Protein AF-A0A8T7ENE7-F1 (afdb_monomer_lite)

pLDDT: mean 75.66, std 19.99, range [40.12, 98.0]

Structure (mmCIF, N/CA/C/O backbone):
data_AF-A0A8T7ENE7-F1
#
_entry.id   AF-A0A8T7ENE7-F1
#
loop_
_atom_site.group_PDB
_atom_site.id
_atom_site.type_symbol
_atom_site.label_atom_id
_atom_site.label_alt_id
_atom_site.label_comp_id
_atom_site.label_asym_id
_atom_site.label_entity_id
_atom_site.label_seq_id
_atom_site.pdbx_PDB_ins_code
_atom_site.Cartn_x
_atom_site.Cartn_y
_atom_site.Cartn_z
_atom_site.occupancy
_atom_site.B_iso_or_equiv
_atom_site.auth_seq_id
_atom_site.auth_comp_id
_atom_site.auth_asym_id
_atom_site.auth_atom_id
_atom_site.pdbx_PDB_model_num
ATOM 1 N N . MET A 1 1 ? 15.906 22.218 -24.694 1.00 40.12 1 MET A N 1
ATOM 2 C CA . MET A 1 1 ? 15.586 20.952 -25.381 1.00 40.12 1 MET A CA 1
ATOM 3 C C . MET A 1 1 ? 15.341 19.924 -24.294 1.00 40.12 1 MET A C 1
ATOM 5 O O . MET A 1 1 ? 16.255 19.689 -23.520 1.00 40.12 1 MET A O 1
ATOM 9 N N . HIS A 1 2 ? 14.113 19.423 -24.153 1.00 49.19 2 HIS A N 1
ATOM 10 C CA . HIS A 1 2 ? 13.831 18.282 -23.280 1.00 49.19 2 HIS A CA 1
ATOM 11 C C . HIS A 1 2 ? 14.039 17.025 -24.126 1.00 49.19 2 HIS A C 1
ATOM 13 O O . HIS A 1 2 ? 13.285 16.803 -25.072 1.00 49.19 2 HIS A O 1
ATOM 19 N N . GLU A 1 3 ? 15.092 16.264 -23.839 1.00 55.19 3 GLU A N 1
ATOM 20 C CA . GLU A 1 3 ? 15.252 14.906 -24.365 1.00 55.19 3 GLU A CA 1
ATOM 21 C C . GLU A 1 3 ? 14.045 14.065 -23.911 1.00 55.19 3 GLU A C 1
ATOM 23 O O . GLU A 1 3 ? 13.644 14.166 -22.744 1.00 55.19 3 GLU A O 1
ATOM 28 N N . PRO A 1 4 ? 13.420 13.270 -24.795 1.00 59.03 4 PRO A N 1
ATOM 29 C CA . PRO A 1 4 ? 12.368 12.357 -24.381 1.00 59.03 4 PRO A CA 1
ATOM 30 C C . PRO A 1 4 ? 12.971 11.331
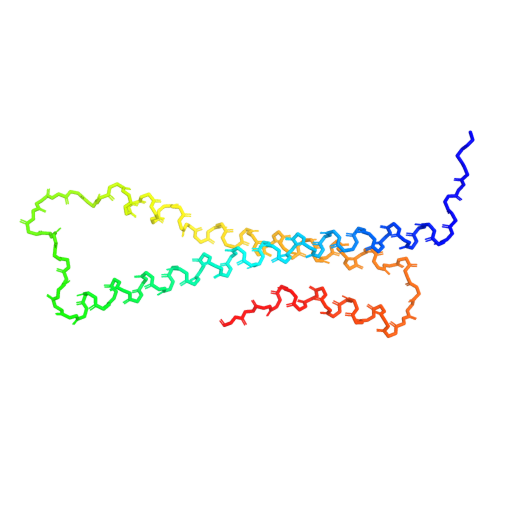 -23.417 1.00 59.03 4 PRO A C 1
ATOM 32 O O . PRO A 1 4 ? 13.877 10.595 -23.797 1.00 59.03 4 PRO A O 1
ATOM 35 N N . ALA A 1 5 ? 12.464 11.293 -22.178 1.00 61.97 5 ALA A N 1
ATOM 36 C CA . ALA A 1 5 ? 12.845 10.298 -21.175 1.00 61.97 5 ALA A CA 1
ATOM 37 C C . ALA A 1 5 ? 12.873 8.907 -21.822 1.00 61.97 5 ALA A C 1
ATOM 39 O O . ALA A 1 5 ? 11.873 8.484 -22.427 1.00 61.97 5 ALA A O 1
ATOM 40 N N . ASN A 1 6 ? 14.032 8.247 -21.757 1.00 75.25 6 ASN A N 1
ATOM 41 C CA . ASN A 1 6 ? 14.229 6.968 -22.425 1.00 75.25 6 ASN A CA 1
ATOM 42 C C . ASN A 1 6 ? 13.327 5.905 -21.760 1.00 75.25 6 ASN A C 1
ATOM 44 O O . ASN A 1 6 ? 12.804 6.109 -20.663 1.00 75.25 6 ASN A O 1
ATOM 48 N N . ALA A 1 7 ? 13.099 4.770 -22.424 1.00 74.81 7 ALA A N 1
ATOM 49 C CA . ALA A 1 7 ? 12.184 3.743 -21.914 1.00 74.81 7 ALA A CA 1
ATOM 50 C C . ALA A 1 7 ? 12.533 3.262 -20.488 1.00 74.81 7 ALA A C 1
ATOM 52 O O . ALA A 1 7 ? 11.626 2.992 -19.705 1.00 74.81 7 ALA A O 1
ATOM 53 N N . ASN A 1 8 ? 13.818 3.229 -20.120 1.00 83.56 8 ASN A N 1
ATOM 54 C CA . ASN A 1 8 ? 14.252 2.850 -18.776 1.00 83.56 8 ASN A CA 1
ATOM 55 C C . ASN A 1 8 ? 13.941 3.937 -17.743 1.00 83.56 8 ASN A C 1
ATOM 57 O O . ASN A 1 8 ? 13.548 3.601 -16.630 1.00 83.56 8 ASN A O 1
ATOM 61 N N . ASP A 1 9 ? 14.056 5.217 -18.104 1.00 88.88 9 ASP A N 1
ATOM 62 C CA . ASP A 1 9 ? 13.716 6.328 -17.206 1.00 88.88 9 ASP A CA 1
ATOM 63 C C . ASP A 1 9 ? 12.227 6.284 -16.840 1.00 88.88 9 ASP A C 1
ATOM 65 O O . ASP A 1 9 ? 11.864 6.437 -15.676 1.00 88.88 9 ASP A O 1
ATOM 69 N N . ARG A 1 10 ? 11.363 5.987 -17.821 1.00 89.25 10 ARG A N 1
ATOM 70 C CA . ARG A 1 10 ? 9.913 5.844 -17.605 1.00 89.25 10 ARG A CA 1
ATOM 71 C C . ARG A 1 10 ? 9.575 4.675 -16.685 1.00 89.25 10 ARG A C 1
ATOM 73 O O . ARG A 1 10 ? 8.722 4.816 -15.814 1.00 89.25 10 ARG A O 1
ATOM 80 N N . VAL A 1 11 ? 10.243 3.535 -16.868 1.00 92.94 11 VAL A N 1
ATOM 81 C CA . VAL A 1 11 ? 10.064 2.354 -16.009 1.00 92.94 11 VAL A CA 1
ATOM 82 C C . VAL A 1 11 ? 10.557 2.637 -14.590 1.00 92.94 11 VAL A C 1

-=-=-

_ACTIVITY_. Leave the pictures out and print every record exactly.

_SOLUTION TO THIS TASK_.
Protein AF-A0A8T7ENE7-F1 (afdb_monomer_lite)

pLDDT: mean 75.66, std 19.99, range [40.12, 98.0]

Structure (mmCIF, N/CA/C/O backbone):
data_AF-A0A8T7ENE7-F1
#
_entry.id   AF-A0A8T7ENE7-F1
#
loop_
_atom_site.group_PDB
_atom_site.id
_atom_site.type_symbol
_atom_site.label_atom_id
_atom_site.label_alt_id
_atom_site.label_comp_id
_atom_site.label_asym_id
_atom_site.label_entity_id
_atom_site.label_seq_id
_atom_site.pdbx_PDB_ins_code
_atom_site.Cartn_x
_atom_site.Cartn_y
_atom_site.Cartn_z
_atom_site.occupancy
_atom_site.B_iso_or_equiv
_atom_site.auth_seq_id
_atom_site.auth_comp_id
_atom_site.auth_asym_id
_atom_site.auth_atom_id
_atom_site.pdbx_PDB_model_num
ATOM 1 N N . MET A 1 1 ? 15.906 22.218 -24.694 1.00 40.12 1 MET A N 1
ATOM 2 C CA . MET A 1 1 ? 15.586 20.952 -25.381 1.00 40.12 1 MET A CA 1
ATOM 3 C C . MET A 1 1 ? 15.341 19.924 -24.294 1.00 40.12 1 MET A C 1
ATOM 5 O O . MET A 1 1 ? 16.255 19.689 -23.520 1.00 40.12 1 MET A O 1
ATOM 9 N N . HIS A 1 2 ? 14.113 19.423 -24.153 1.00 49.19 2 HIS A N 1
ATOM 10 C CA . HIS A 1 2 ? 13.831 18.282 -23.280 1.00 49.19 2 HIS A CA 1
ATOM 11 C C . HIS A 1 2 ? 14.039 17.025 -24.126 1.00 49.19 2 HIS A C 1
ATOM 13 O O . HIS A 1 2 ? 13.285 16.803 -25.072 1.00 49.19 2 HIS A O 1
ATOM 19 N N . GLU A 1 3 ? 15.092 16.264 -23.839 1.00 55.19 3 GLU A N 1
ATOM 20 C CA . GLU A 1 3 ? 15.252 14.906 -24.365 1.00 55.19 3 GLU A CA 1
ATOM 21 C C . GLU A 1 3 ? 14.045 14.065 -23.911 1.00 55.19 3 GLU A C 1
ATOM 23 O O . GLU A 1 3 ? 13.644 14.166 -22.744 1.00 55.19 3 GLU A O 1
ATOM 28 N N . PRO A 1 4 ? 13.420 13.270 -24.795 1.00 59.03 4 PRO A N 1
ATOM 29 C CA . PRO A 1 4 ? 12.368 12.357 -24.381 1.00 59.03 4 PRO A CA 1
ATOM 30 C C . PRO A 1 4 ? 12.971 11.331
 -23.417 1.00 59.03 4 PRO A C 1
ATOM 32 O O . PRO A 1 4 ? 13.877 10.595 -23.797 1.00 59.03 4 PRO A O 1
ATOM 35 N N . ALA A 1 5 ? 12.464 11.293 -22.178 1.00 61.97 5 ALA A N 1
ATOM 36 C CA . ALA A 1 5 ? 12.845 10.298 -21.175 1.00 61.97 5 ALA A CA 1
ATOM 37 C C . ALA A 1 5 ? 12.873 8.907 -21.822 1.00 61.97 5 ALA A C 1
ATOM 39 O O . ALA A 1 5 ? 11.873 8.484 -22.427 1.00 61.97 5 ALA A O 1
ATOM 40 N N . ASN A 1 6 ? 14.032 8.247 -21.757 1.00 75.25 6 ASN A N 1
ATOM 41 C CA . ASN A 1 6 ? 14.229 6.968 -22.425 1.00 75.25 6 ASN A CA 1
ATOM 42 C C . ASN A 1 6 ? 13.327 5.905 -21.760 1.00 75.25 6 ASN A C 1
ATOM 44 O O . ASN A 1 6 ? 12.804 6.109 -20.663 1.00 75.25 6 ASN A O 1
ATOM 48 N N . ALA A 1 7 ? 13.099 4.770 -22.424 1.00 74.81 7 ALA A N 1
ATOM 49 C CA . ALA A 1 7 ? 12.184 3.743 -21.914 1.00 74.81 7 ALA A CA 1
ATOM 50 C C . ALA A 1 7 ? 12.533 3.262 -20.488 1.00 74.81 7 ALA A C 1
ATOM 52 O O . ALA A 1 7 ? 11.626 2.992 -19.705 1.00 74.81 7 ALA A O 1
ATOM 53 N N . ASN A 1 8 ? 13.818 3.229 -20.120 1.00 83.56 8 ASN A N 1
ATOM 54 C CA . ASN A 1 8 ? 14.252 2.850 -18.776 1.00 83.56 8 ASN A CA 1
ATOM 55 C C . ASN A 1 8 ? 13.941 3.937 -17.743 1.00 83.56 8 ASN A C 1
ATOM 57 O O . ASN A 1 8 ? 13.548 3.601 -16.630 1.00 83.56 8 ASN A O 1
ATOM 61 N N . ASP A 1 9 ? 14.056 5.217 -18.104 1.00 88.88 9 ASP A N 1
ATOM 62 C CA . ASP A 1 9 ? 13.716 6.328 -17.206 1.00 88.88 9 ASP A CA 1
ATOM 63 C C . ASP A 1 9 ? 12.227 6.284 -16.840 1.00 88.88 9 ASP A C 1
ATOM 65 O O . ASP A 1 9 ? 11.864 6.437 -15.676 1.00 88.88 9 ASP A O 1
ATOM 69 N N . ARG A 1 10 ? 11.363 5.987 -17.821 1.00 89.25 10 ARG A N 1
ATOM 70 C CA . ARG A 1 10 ? 9.913 5.844 -17.605 1.00 89.25 10 ARG A CA 1
ATOM 71 C C . ARG A 1 10 ? 9.575 4.675 -16.685 1.00 89.25 10 ARG A C 1
ATOM 73 O O . ARG A 1 10 ? 8.722 4.816 -15.814 1.00 89.25 10 ARG A O 1
ATOM 80 N N . VAL A 1 11 ? 10.243 3.535 -16.868 1.00 92.94 11 VAL A N 1
ATOM 81 C CA . VAL A 1 11 ? 10.064 2.354 -16.009 1.00 92.94 11 VAL A CA 1
ATOM 82 C C . VAL A 1 11 ? 10.557 2.637 -14.590 1.00 92.94 11 VAL A C 1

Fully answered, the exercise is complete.